The silver gull doesn't teach about appropriate aggression; rather it teaches about misplaced aggression. Too much anger drains yourself, and it drains others. Indeed one of the more significant lessons of seagull, particularly silver gull, is that of being an energy drain not only with yourself and your life at this time, but also with others.

Silver gull energy suggests that in this stage in your life, you are possibly being a nuisance to others. Watch out for harmful manifestations of emotion. There is a potential at this time to be over-argumentative. As mentioned above, misplaced aggression is indicated with silver gull, and you may find yourself in situations of conflict frequently. Take the time to recognise your part in such situations, and if there are possible ways to minimise your role in generation conflict.

How are you are being a nuisance tends to be fairly specific. You are either 'scavenging' from others; for example, siphoning off their money, time, food and resources without giving anything back. Or alternatively you are taking too much of their energy by demanding a great deal of their time or having expectations that are too high.

Silver gull can be a tough energy for many people to take, but at the heart of silver gull energy is a real opportunist. If seagull is in your life, you have the ability to successfully locate opportunity. The downside is that you may not be able to find enough sources of energy at this current time in your life. Chances are you have become so adept at finding opportunity precisely because you are unable to feed your own power with your own resources.

So along with silver gull's less savoury lessons, comes the need to understand that you need to look after yourself and embrace your own personal power. When people act from a place of power, they do not need to drain or use the energy of others to sustain themselves. When you learn how to care and look after yourself, you will not need the time of others so acutely and your exchanges with others will become more meaningful.

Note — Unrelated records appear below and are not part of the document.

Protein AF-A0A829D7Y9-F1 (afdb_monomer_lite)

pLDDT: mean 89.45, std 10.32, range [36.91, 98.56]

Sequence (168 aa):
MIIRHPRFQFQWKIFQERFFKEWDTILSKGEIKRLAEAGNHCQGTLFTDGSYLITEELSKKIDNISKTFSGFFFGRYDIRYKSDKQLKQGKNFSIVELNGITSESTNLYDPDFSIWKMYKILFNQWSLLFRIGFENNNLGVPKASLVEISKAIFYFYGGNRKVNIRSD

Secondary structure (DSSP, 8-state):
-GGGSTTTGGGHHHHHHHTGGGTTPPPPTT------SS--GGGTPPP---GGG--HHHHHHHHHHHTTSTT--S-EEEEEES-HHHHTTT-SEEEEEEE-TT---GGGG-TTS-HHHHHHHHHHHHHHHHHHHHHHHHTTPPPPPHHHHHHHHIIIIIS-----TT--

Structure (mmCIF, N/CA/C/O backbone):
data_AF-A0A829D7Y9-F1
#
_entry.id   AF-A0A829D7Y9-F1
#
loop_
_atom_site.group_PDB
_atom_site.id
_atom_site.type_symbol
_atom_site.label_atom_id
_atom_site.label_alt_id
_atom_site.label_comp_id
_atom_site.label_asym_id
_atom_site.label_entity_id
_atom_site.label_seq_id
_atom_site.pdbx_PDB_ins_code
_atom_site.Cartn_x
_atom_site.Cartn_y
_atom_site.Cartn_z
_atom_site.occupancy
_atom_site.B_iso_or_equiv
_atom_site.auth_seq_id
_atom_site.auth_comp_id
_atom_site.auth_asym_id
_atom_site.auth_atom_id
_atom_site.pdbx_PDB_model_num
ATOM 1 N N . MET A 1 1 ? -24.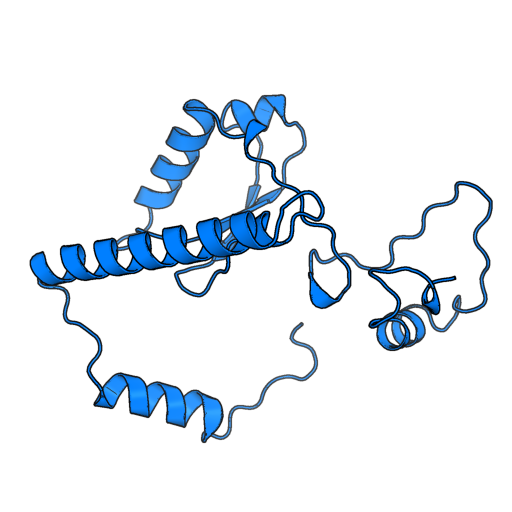134 0.135 16.924 1.00 80.94 1 MET A N 1
ATOM 2 C CA . MET A 1 1 ? -24.700 -0.744 15.873 1.00 80.94 1 MET A CA 1
ATOM 3 C C . MET A 1 1 ? -23.884 -0.617 14.595 1.00 80.94 1 MET A C 1
ATOM 5 O O . MET A 1 1 ? -23.588 0.506 14.203 1.00 80.94 1 MET A O 1
ATOM 9 N N . ILE A 1 2 ? -23.569 -1.740 13.941 1.00 86.50 2 ILE A N 1
ATOM 10 C CA . ILE A 1 2 ? -22.769 -1.804 12.699 1.00 86.50 2 ILE A CA 1
ATOM 11 C C . ILE A 1 2 ? -23.401 -0.980 11.565 1.00 86.50 2 ILE A C 1
ATOM 13 O O . ILE A 1 2 ? -22.711 -0.199 10.919 1.00 86.50 2 ILE A O 1
ATOM 17 N N . ILE A 1 3 ? -24.724 -1.067 11.391 1.00 87.75 3 ILE A N 1
ATOM 18 C CA . ILE A 1 3 ? -25.472 -0.380 10.320 1.00 87.75 3 ILE A CA 1
ATOM 19 C C . ILE A 1 3 ? -25.463 1.156 10.407 1.00 87.75 3 ILE A C 1
ATOM 21 O O . ILE A 1 3 ? -25.847 1.818 9.456 1.00 87.75 3 ILE A O 1
ATOM 25 N N . ARG A 1 4 ? -25.049 1.731 11.543 1.00 88.50 4 ARG A N 1
ATOM 26 C CA . ARG A 1 4 ? -24.922 3.189 11.730 1.00 88.50 4 ARG A CA 1
ATOM 27 C C . ARG A 1 4 ? -23.469 3.658 11.714 1.00 88.50 4 ARG A C 1
ATOM 29 O O . ARG A 1 4 ? -23.210 4.846 11.862 1.00 88.50 4 ARG A O 1
ATOM 36 N N . HIS A 1 5 ? -22.514 2.735 11.603 1.00 88.44 5 HIS A N 1
ATOM 37 C CA . HIS A 1 5 ? -21.103 3.082 11.627 1.00 88.44 5 HIS A CA 1
ATOM 38 C C . HIS A 1 5 ? -20.653 3.521 10.224 1.00 88.44 5 HIS A C 1
ATOM 40 O O . HIS A 1 5 ? -20.768 2.713 9.297 1.00 88.44 5 HIS A O 1
ATOM 46 N N . PRO A 1 6 ? -20.078 4.728 10.048 1.00 85.50 6 PRO A N 1
ATOM 47 C CA . PRO A 1 6 ? -19.769 5.288 8.728 1.00 85.50 6 PRO A CA 1
ATOM 48 C C . PRO A 1 6 ? -18.956 4.362 7.815 1.00 85.50 6 PRO A C 1
ATOM 50 O O . PRO A 1 6 ? -19.217 4.298 6.617 1.00 85.50 6 PRO A O 1
ATOM 53 N N . ARG A 1 7 ? -18.013 3.596 8.389 1.00 84.94 7 ARG A N 1
ATOM 54 C CA . ARG A 1 7 ? -17.140 2.668 7.645 1.00 84.94 7 ARG A CA 1
ATOM 55 C C . ARG A 1 7 ? -17.689 1.247 7.501 1.00 84.94 7 ARG A C 1
ATOM 57 O O . ARG A 1 7 ? -17.288 0.539 6.590 1.00 84.94 7 ARG A O 1
ATOM 64 N N . PHE A 1 8 ? -18.554 0.799 8.415 1.00 87.94 8 PHE A N 1
ATOM 65 C CA . PHE A 1 8 ? -18.973 -0.614 8.478 1.00 87.94 8 PHE A CA 1
ATOM 66 C C . PHE A 1 8 ? -20.375 -0.842 7.925 1.00 87.94 8 PHE A C 1
ATOM 68 O O . PHE A 1 8 ? -20.722 -1.976 7.601 1.00 87.94 8 PHE A O 1
ATOM 75 N N . GLN A 1 9 ? -21.168 0.224 7.785 1.00 88.31 9 GLN A N 1
ATOM 76 C CA . GLN A 1 9 ? -22.559 0.135 7.357 1.00 88.31 9 GLN A CA 1
ATOM 77 C C . GLN A 1 9 ? -22.727 -0.575 6.016 1.00 88.31 9 GLN A C 1
ATOM 79 O O . GLN A 1 9 ? -23.672 -1.329 5.873 1.00 88.31 9 GLN A O 1
ATOM 84 N N . PHE A 1 10 ? -21.808 -0.416 5.060 1.00 87.44 10 PHE A N 1
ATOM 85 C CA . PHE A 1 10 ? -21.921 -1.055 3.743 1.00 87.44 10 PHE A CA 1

Part of silver gull's rather unique charm is that it points out the sorts of behaviour that can make the average person feel guilty, and yet then explicitly teaches us how to let go of guilt cycles. It is not about feeling bad for taking from others, it is about feeling good for being an opportunist, and learning how to direct that opportunism at the self so that you can locate ways to nourish and heal yourself from the inside out....read more>>>>....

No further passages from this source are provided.